_RECORDS SUPPLIED_.
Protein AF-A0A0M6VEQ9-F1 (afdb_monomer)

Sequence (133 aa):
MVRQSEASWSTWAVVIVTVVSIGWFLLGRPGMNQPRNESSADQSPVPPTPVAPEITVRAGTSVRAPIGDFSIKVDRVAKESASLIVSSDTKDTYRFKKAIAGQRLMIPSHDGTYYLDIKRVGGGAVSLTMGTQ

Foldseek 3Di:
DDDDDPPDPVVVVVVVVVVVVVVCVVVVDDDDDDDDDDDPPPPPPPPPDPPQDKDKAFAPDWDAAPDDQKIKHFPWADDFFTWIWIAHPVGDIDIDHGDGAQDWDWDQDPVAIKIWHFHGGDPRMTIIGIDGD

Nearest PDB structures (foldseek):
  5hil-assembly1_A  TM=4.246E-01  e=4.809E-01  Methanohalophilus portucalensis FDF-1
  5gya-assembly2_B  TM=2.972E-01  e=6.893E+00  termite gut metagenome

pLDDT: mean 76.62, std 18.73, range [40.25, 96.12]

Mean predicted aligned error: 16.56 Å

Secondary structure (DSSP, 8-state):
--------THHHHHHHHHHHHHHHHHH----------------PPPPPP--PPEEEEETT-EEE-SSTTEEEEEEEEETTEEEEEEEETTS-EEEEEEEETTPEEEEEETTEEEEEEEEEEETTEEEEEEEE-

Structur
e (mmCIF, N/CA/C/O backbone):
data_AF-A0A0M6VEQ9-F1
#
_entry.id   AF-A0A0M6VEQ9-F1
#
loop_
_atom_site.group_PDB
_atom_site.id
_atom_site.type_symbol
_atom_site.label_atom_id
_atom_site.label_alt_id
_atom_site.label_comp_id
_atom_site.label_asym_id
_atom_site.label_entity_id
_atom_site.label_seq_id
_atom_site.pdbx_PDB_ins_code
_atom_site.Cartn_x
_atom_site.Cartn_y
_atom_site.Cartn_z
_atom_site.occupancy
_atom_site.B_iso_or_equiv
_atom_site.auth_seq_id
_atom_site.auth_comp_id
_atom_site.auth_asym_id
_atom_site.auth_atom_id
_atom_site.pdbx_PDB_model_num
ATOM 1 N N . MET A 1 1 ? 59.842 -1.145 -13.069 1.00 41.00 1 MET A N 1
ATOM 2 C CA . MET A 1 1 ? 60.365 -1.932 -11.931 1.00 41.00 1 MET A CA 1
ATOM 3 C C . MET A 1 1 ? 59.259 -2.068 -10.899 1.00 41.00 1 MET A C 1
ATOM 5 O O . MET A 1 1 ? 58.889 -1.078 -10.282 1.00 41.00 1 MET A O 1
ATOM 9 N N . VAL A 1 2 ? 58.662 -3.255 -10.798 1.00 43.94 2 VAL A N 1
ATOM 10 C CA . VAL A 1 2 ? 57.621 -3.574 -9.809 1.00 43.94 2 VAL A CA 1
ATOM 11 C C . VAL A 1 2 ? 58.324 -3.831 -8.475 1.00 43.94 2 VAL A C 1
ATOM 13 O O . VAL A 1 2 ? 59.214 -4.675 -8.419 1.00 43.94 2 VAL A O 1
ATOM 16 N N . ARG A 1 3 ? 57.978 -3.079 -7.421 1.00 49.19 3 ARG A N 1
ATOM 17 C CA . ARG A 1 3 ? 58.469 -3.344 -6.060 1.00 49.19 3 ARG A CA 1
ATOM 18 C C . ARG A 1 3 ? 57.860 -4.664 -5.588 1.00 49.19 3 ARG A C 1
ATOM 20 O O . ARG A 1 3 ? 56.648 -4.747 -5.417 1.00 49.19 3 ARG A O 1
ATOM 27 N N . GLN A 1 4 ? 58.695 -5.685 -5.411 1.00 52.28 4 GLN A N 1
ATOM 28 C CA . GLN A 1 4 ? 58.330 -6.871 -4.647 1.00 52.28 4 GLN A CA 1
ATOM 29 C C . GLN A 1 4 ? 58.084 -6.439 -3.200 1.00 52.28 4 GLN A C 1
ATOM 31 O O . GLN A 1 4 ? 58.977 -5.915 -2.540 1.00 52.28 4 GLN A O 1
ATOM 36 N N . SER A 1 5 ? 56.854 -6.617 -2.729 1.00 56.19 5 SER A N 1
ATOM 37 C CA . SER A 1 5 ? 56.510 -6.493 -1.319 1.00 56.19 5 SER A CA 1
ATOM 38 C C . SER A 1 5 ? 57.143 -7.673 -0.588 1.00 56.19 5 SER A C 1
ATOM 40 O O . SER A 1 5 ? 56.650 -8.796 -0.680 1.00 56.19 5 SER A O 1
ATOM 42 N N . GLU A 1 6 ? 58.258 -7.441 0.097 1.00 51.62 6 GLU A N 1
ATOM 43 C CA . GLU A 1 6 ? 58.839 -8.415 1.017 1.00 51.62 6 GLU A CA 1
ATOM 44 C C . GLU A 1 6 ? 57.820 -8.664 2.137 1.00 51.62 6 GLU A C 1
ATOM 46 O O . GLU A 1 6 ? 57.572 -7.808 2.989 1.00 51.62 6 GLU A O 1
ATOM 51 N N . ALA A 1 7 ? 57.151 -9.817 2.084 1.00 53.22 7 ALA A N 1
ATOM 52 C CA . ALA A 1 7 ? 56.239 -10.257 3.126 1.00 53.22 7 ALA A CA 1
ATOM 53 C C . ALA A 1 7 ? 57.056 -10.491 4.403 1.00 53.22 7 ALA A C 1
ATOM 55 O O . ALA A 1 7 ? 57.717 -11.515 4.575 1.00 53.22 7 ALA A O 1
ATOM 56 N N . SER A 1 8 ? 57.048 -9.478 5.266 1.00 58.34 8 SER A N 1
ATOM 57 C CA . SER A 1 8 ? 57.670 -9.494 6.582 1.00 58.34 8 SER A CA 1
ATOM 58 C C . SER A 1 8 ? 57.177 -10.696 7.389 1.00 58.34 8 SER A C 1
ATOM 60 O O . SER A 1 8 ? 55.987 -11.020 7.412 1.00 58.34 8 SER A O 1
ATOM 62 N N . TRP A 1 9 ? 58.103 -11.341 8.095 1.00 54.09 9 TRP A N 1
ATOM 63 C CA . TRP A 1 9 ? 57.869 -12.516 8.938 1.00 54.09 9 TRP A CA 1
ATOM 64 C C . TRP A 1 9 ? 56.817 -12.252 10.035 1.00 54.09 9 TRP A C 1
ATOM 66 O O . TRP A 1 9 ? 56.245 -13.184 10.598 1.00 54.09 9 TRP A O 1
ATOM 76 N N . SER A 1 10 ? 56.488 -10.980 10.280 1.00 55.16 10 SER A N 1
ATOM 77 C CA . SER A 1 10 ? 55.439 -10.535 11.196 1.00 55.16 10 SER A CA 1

--

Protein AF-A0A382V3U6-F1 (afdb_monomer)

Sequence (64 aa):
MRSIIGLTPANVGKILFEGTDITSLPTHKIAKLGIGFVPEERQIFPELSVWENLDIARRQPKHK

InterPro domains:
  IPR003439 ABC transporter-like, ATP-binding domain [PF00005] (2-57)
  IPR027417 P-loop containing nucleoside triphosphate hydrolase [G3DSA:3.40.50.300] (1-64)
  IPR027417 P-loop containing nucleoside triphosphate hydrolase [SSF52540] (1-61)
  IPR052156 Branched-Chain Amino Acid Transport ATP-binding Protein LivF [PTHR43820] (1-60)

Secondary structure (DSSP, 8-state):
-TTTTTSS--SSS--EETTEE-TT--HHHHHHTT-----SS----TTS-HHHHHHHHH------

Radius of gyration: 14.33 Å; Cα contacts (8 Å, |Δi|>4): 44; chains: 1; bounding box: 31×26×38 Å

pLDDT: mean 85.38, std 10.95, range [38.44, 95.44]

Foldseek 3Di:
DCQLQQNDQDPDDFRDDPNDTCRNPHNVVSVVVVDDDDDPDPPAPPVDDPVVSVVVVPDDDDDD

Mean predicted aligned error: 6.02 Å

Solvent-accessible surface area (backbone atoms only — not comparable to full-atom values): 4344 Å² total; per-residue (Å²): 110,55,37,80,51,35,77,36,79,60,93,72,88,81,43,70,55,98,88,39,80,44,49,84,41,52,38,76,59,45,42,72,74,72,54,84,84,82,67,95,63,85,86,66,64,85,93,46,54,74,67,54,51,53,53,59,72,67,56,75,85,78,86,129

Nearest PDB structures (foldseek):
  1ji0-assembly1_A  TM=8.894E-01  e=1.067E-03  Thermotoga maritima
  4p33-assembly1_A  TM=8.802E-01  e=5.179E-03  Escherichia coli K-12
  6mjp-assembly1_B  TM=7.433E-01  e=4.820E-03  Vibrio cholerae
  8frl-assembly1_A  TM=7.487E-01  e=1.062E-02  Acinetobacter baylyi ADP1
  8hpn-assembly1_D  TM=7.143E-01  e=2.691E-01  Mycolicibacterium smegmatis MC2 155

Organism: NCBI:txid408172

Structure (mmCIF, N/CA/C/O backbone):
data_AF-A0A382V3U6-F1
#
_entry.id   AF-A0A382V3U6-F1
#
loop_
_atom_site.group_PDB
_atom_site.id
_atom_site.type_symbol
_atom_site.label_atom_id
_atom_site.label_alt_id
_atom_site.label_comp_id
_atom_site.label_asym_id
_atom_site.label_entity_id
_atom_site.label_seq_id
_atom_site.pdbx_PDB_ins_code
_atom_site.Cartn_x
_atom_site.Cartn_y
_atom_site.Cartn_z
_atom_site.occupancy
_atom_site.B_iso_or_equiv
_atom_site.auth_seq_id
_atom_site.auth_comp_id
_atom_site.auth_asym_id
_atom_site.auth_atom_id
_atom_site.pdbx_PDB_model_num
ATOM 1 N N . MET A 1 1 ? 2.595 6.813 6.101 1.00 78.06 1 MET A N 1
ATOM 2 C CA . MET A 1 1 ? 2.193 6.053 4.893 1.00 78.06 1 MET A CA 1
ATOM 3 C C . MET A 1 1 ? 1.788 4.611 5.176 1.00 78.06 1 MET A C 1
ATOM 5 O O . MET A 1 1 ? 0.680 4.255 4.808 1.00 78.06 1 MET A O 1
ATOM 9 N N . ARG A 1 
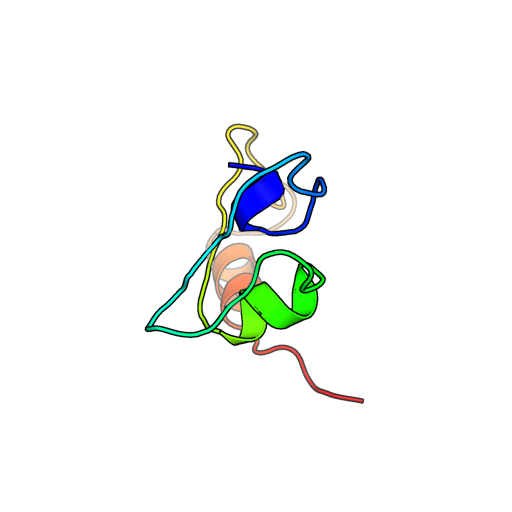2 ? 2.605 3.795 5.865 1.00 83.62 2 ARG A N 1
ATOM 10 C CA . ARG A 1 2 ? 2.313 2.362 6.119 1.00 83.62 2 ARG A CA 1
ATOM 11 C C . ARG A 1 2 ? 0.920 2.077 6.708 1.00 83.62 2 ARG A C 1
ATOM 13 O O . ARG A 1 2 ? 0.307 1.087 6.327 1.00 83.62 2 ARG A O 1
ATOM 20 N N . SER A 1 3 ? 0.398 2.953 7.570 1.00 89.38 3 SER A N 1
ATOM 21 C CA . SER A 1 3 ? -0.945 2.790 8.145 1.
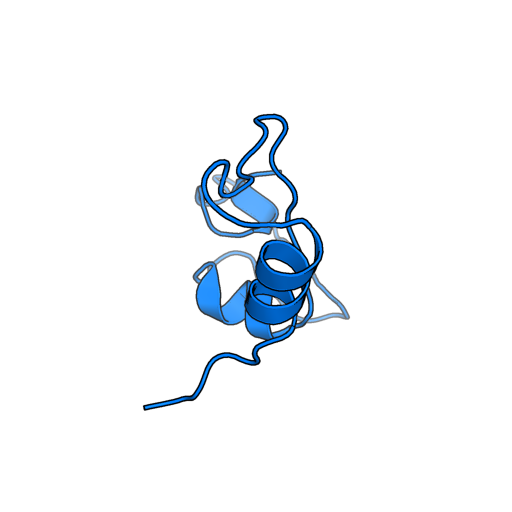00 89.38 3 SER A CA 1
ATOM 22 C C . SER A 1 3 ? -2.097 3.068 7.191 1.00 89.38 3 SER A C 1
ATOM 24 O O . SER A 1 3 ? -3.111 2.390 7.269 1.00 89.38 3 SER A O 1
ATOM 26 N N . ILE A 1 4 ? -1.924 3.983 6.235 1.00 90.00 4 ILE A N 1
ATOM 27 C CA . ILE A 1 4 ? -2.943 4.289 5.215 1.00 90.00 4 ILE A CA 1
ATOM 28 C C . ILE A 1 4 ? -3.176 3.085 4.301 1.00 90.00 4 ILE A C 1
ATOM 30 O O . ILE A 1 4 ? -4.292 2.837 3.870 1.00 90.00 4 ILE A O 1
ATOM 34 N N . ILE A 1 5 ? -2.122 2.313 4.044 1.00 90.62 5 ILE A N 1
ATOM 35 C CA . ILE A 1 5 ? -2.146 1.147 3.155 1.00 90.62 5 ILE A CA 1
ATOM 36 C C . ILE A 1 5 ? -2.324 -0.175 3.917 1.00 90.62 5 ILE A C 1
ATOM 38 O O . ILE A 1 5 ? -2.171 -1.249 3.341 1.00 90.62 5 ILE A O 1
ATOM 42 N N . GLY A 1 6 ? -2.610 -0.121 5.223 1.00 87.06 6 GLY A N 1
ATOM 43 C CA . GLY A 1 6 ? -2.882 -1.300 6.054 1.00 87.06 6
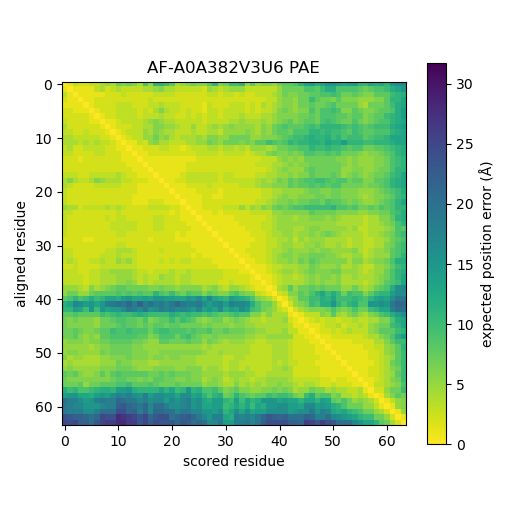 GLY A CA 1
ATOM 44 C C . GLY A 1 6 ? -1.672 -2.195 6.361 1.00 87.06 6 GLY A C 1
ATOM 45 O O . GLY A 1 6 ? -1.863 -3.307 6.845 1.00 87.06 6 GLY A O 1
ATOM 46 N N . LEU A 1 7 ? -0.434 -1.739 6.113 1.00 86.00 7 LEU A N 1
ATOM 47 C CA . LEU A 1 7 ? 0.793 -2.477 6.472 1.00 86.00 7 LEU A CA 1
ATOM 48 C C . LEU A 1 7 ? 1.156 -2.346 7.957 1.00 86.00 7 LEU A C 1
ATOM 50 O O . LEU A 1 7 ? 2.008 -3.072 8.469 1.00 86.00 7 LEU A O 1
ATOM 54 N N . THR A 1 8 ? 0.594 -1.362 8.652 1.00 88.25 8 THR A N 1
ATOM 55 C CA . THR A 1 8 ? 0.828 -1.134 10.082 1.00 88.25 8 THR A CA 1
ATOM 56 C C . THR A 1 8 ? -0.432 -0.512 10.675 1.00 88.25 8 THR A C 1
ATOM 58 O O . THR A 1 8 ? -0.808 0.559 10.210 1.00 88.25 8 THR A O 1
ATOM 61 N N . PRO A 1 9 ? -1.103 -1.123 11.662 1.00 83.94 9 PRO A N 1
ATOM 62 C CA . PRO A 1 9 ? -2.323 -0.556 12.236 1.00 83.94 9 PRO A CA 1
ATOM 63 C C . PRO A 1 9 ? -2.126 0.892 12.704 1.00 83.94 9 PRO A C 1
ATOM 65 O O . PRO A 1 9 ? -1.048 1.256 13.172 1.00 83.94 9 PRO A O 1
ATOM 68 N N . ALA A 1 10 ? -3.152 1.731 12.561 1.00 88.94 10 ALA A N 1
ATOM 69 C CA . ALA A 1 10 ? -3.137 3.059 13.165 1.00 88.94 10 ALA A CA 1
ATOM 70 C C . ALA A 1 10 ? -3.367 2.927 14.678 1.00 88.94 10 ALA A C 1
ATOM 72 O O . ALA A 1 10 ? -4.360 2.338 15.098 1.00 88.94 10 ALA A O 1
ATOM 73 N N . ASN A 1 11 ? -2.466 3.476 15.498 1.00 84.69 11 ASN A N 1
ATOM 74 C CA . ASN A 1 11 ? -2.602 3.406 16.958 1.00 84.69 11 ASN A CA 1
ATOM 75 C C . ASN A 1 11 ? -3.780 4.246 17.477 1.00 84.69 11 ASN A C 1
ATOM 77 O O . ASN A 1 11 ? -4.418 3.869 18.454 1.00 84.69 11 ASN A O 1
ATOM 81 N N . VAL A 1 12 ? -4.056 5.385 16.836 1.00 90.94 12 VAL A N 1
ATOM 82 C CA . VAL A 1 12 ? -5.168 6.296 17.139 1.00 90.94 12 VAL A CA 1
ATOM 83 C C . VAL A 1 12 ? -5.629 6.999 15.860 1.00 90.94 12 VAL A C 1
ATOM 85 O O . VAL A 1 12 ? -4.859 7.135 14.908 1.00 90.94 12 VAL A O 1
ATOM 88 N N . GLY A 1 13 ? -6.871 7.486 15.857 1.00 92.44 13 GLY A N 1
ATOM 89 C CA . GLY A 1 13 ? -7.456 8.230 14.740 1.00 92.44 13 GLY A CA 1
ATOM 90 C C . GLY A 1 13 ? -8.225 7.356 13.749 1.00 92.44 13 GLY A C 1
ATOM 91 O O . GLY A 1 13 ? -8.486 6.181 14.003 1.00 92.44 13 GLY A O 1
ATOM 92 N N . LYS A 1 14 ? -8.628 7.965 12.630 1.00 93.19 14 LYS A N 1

_PROMPT_.
From the listing above, output exactly the run of lines that starts with the line containing "Protein AF-A0A0M6VEQ9-F1 (afdb_monomer)" and ends with the line containing "ATOM 10 C CA . VAL".

_SOLUTION TO THE EXERCISE_.
Protein AF-A0A0M6VEQ9-F1 (afdb_monomer)

Sequence (133 aa):
MVRQSEASWSTWAVVIVTVVSIGWFLLGRPGMNQPRNESSADQSPVPPTPVAPEITVRAGTSVRAPIGDFSIKVDRVAKESASLIVSSDTKDTYRFKKAIAGQRLMIPSHDGTYYLDIKRVGGGAVSLTMGTQ

Foldseek 3Di:
DDDDDPPDPVVVVVVVVVVVVVVCVVVVDDDDDDDDDDDPPPPPPPPPDPPQDKDKAFAPDWDAAPDDQKIKHFPWADDFFTWIWIAHPVGDIDIDHGDGAQDWDWDQDPVAIKIWHFHGGDPRMTIIGIDGD

Nearest PDB structures (foldseek):
  5hil-assembly1_A  TM=4.246E-01  e=4.809E-01  Methanohalophilus portucalensis FDF-1
  5gya-assembly2_B  TM=2.972E-01  e=6.893E+00  termite gut metagenome

pLDDT: mean 76.62, std 18.73, range [40.25, 96.12]

Mean predicted aligned error: 16.56 Å

Secondary structure (DSSP, 8-state):
--------THHHHHHHHHHHHHHHHHH----------------PPPPPP--PPEEEEETT-EEE-SSTTEEEEEEEEETTEEEEEEEETTS-EEEEEEEETTPEEEEEETTEEEEEEEEEEETTEEEEEEEE-

Structur
e (mmCIF, N/CA/C/O backbone):
data_AF-A0A0M6VEQ9-F1
#
_entry.id   AF-A0A0M6VEQ9-F1
#
loop_
_atom_site.group_PDB
_atom_site.id
_atom_site.type_symbol
_atom_site.label_atom_id
_atom_site.label_alt_id
_atom_site.label_comp_id
_atom_site.label_asym_id
_atom_site.label_entity_id
_atom_site.label_seq_id
_atom_site.pdbx_PDB_ins_code
_atom_site.Cartn_x
_atom_site.Cartn_y
_atom_site.Cartn_z
_atom_site.occupancy
_atom_site.B_iso_or_equiv
_atom_site.auth_seq_id
_atom_site.auth_comp_id
_atom_site.auth_asym_id
_atom_site.auth_atom_id
_atom_site.pdbx_PDB_model_num
ATOM 1 N N . MET A 1 1 ? 59.842 -1.145 -13.069 1.00 41.00 1 MET A N 1
ATOM 2 C CA . MET A 1 1 ? 60.365 -1.932 -11.931 1.00 41.00 1 MET A CA 1
ATOM 3 C C . MET A 1 1 ? 59.259 -2.068 -10.899 1.00 41.00 1 MET A C 1
ATOM 5 O O . MET A 1 1 ? 58.889 -1.078 -10.282 1.00 41.00 1 MET A O 1
ATOM 9 N N . VAL A 1 2 ? 58.662 -3.255 -10.798 1.00 43.94 2 VAL A N 1
ATOM 10 C CA . VAL A 1 2 ? 57.621 -3.574 -9.809 1.00 43.94 2 VAL A CA 1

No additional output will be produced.